As illustrated in FIG. 1, each reservation can be further divided into sub-reservations. Using reservation and sub-reservations a tree hierarchy of reservations and default policies can be created. Leaf nodes of the hierarchy include reservation policies. For example, FIG. 1 illustrates that hierarchically below the media player workload 102 are a codec workload 110 and a display workload 112. Associated with these workloads are policies 114 and 116 respectively. These policies 114 and 116 are hierarchically below the policy 106 for the media player workload 102. FIG. 1 further illustrates other hierarchically arranged workloads and policies. For example, codec workloads 118, 120 and 122 are hierarchically below the codec workload 110. Similarly, polices 124, 126, and 128 are hierarchically below policy 114. FIG. 1 also illustrates that workloads 130 and 132 are hierarchically below workload 104, and that policies 134 and 136 are hierarchically below policy 108.
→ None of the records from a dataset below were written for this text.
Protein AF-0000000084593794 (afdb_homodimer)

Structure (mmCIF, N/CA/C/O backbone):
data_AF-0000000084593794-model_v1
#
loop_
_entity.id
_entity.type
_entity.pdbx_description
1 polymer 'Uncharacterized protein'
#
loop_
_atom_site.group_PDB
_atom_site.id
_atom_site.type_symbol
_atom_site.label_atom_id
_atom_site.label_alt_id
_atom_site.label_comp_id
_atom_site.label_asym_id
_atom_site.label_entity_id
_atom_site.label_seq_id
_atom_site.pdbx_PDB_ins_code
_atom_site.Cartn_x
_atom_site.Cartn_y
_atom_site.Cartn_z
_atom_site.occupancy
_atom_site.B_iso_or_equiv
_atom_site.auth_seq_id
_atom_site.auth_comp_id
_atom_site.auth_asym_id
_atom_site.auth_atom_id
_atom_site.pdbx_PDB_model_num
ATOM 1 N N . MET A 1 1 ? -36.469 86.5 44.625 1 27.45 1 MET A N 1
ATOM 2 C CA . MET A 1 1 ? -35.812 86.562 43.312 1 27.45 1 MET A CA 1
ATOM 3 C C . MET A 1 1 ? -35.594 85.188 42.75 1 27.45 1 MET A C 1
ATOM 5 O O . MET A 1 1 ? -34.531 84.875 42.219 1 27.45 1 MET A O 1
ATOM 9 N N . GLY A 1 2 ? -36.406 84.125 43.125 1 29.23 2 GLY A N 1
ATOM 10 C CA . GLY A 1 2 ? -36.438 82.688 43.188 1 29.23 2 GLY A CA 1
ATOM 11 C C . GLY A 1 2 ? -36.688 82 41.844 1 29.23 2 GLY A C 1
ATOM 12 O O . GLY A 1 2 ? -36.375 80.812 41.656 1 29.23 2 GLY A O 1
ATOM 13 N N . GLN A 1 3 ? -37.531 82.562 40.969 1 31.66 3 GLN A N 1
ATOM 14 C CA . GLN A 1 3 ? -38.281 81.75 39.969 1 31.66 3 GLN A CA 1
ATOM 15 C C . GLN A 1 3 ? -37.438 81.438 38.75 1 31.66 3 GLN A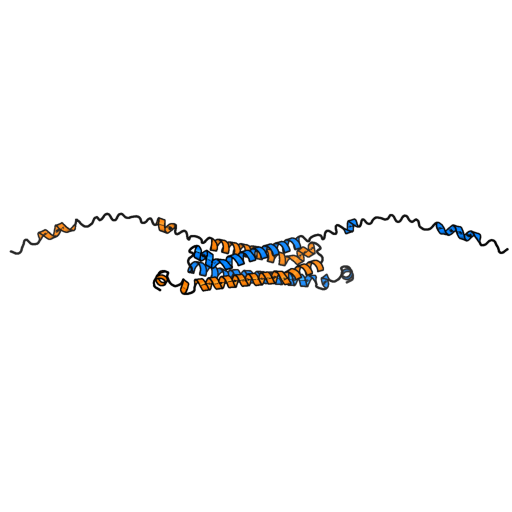 C 1
ATOM 17 O O . GLN A 1 3 ? -37.844 80.688 37.875 1 31.66 3 GLN A O 1
ATOM 22 N N . ARG A 1 4 ? -36.406 82.188 38.406 1 31.27 4 ARG A N 1
ATOM 23 C CA . ARG A 1 4 ? -35.969 82.25 37.031 1 31.27 4 ARG A CA 1
ATOM 24 C C . ARG A 1 4 ? -35.25 80.938 36.625 1 31.27 4 ARG A C 1
ATOM 26 O O . ARG A 1 4 ? -34.75 80.812 35.5 1 31.27 4 ARG A O 1
ATOM 33 N N . LEU A 1 5 ? -34.906 80.125 37.562 1 31.2 5 LEU A N 1
ATOM 34 C CA . LEU A 1 5 ? -33.844 79.125 37.219 1 31.2 5 LEU A CA 1
ATOM 35 C C . LEU A 1 5 ? -34.375 78.062 36.281 1 31.2 5 LEU A C 1
ATOM 37 O O . LEU A 1 5 ? -33.625 77.188 35.875 1 31.2 5 LEU A O 1
ATOM 41 N N . ALA A 1 6 ? -35.688 77.938 36.094 1 31.06 6 ALA A N 1
ATOM 42 C CA . ALA A 1 6 ? -36.188 76.688 35.625 1 31.06 6 ALA A CA 1
ATOM 43 C C . ALA A 1 6 ? -35.844 76.438 34.156 1 31.06 6 ALA A C 1
ATOM 45 O O . ALA A 1 6 ? -35.844 75.312 33.688 1 31.06 6 ALA A O 1
ATOM 46 N N . ARG A 1 7 ? -35.875 77.5 33.375 1 29.56 7 ARG A N 1
ATOM 47 C CA . ARG A 1 7 ? -36.219 77.312 31.984 1 29.56 7 ARG A CA 1
ATOM 48 C C . ARG A 1 7 ? -35.062 76.625 31.25 1 29.56 7 ARG A C 1
ATOM 50 O O . ARG A 1 7 ? -35.219 76.125 30.141 1 29.56 7 ARG A O 1
ATOM 57 N N . VAL A 1 8 ? -33.844 77 31.656 1 29.86 8 VAL A N 1
ATOM 58 C CA . VAL A 1 8 ? -32.781 76.812 30.656 1 29.86 8 VAL A CA 1
ATOM 59 C C . VAL A 1 8 ? -32.531 75.375 30.391 1 29.86 8 VAL A C 1
ATOM 61 O O . VAL A 1 8 ? -31.766 75 29.5 1 29.86 8 VAL A O 1
ATOM 64 N N . LEU A 1 9 ? -33.094 74.5 31.219 1 28.08 9 LEU A N 1
ATOM 65 C CA . LEU A 1 9 ? -32.531 73.125 31.156 1 28.08 9 LEU A CA 1
ATOM 66 C C . LEU A 1 9 ? -32.906 72.438 29.859 1 28.08 9 LEU A C 1
ATOM 68 O O . LEU A 1 9 ? -32.312 71.438 29.5 1 28.08 9 LEU A O 1
ATOM 72 N N . HIS A 1 10 ? -34.031 72.875 29.281 1 29.22 10 HIS A N 1
ATOM 73 C CA . HIS A 1 10 ? -34.594 71.875 28.359 1 29.22 10 HIS A CA 1
ATOM 74 C C . HIS A 1 10 ? -33.75 71.75 27.109 1 29.22 10 HIS A C 1
ATOM 76 O O . HIS A 1 10 ? -33.875 70.75 26.375 1 29.22 10 HIS A O 1
ATOM 82 N N . VAL A 1 11 ? -33.188 72.812 26.688 1 30.27 11 VAL A N 1
ATOM 83 C CA . VAL A 1 11 ? -32.875 72.812 25.266 1 30.27 11 VAL A CA 1
ATOM 84 C C . VAL A 1 11 ? -31.688 71.875 25.016 1 30.27 11 VAL A C 1
ATOM 86 O O . VAL A 1 11 ? -31.469 71.438 23.891 1 30.27 11 VAL A O 1
ATOM 89 N N . GLN A 1 12 ? -30.828 71.75 26 1 27.62 12 GLN A N 1
ATOM 90 C CA . GLN A 1 12 ? -29.531 71.25 25.547 1 27.62 12 GLN A CA 1
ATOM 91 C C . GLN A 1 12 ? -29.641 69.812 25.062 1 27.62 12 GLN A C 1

FIG. 1 illustrates that policies, in this example, may specify reservations in terms of a capacity based reservation specifying a percentage of resources, such as is illustrated at the word processor workload 104 where 10% of the total system resources 100 is specified. As illustrated, this reservation of 10% of total system resources may be subdivided among hierarchically lower workloads, such as is illustrated in FIG. 1, where the policy 134 specifies that 6% of total system resources should be reserved for the UI workload 134 and the policy 136 specifies that 2% of total system resources should be reserved for the font hinting workload 132. FIG. 1 further illustrates that policy 106 specifies a rate based policy whereby the policy 106 specifies that 1 ms out of every 10 ms should be reserved for the media player workload 102.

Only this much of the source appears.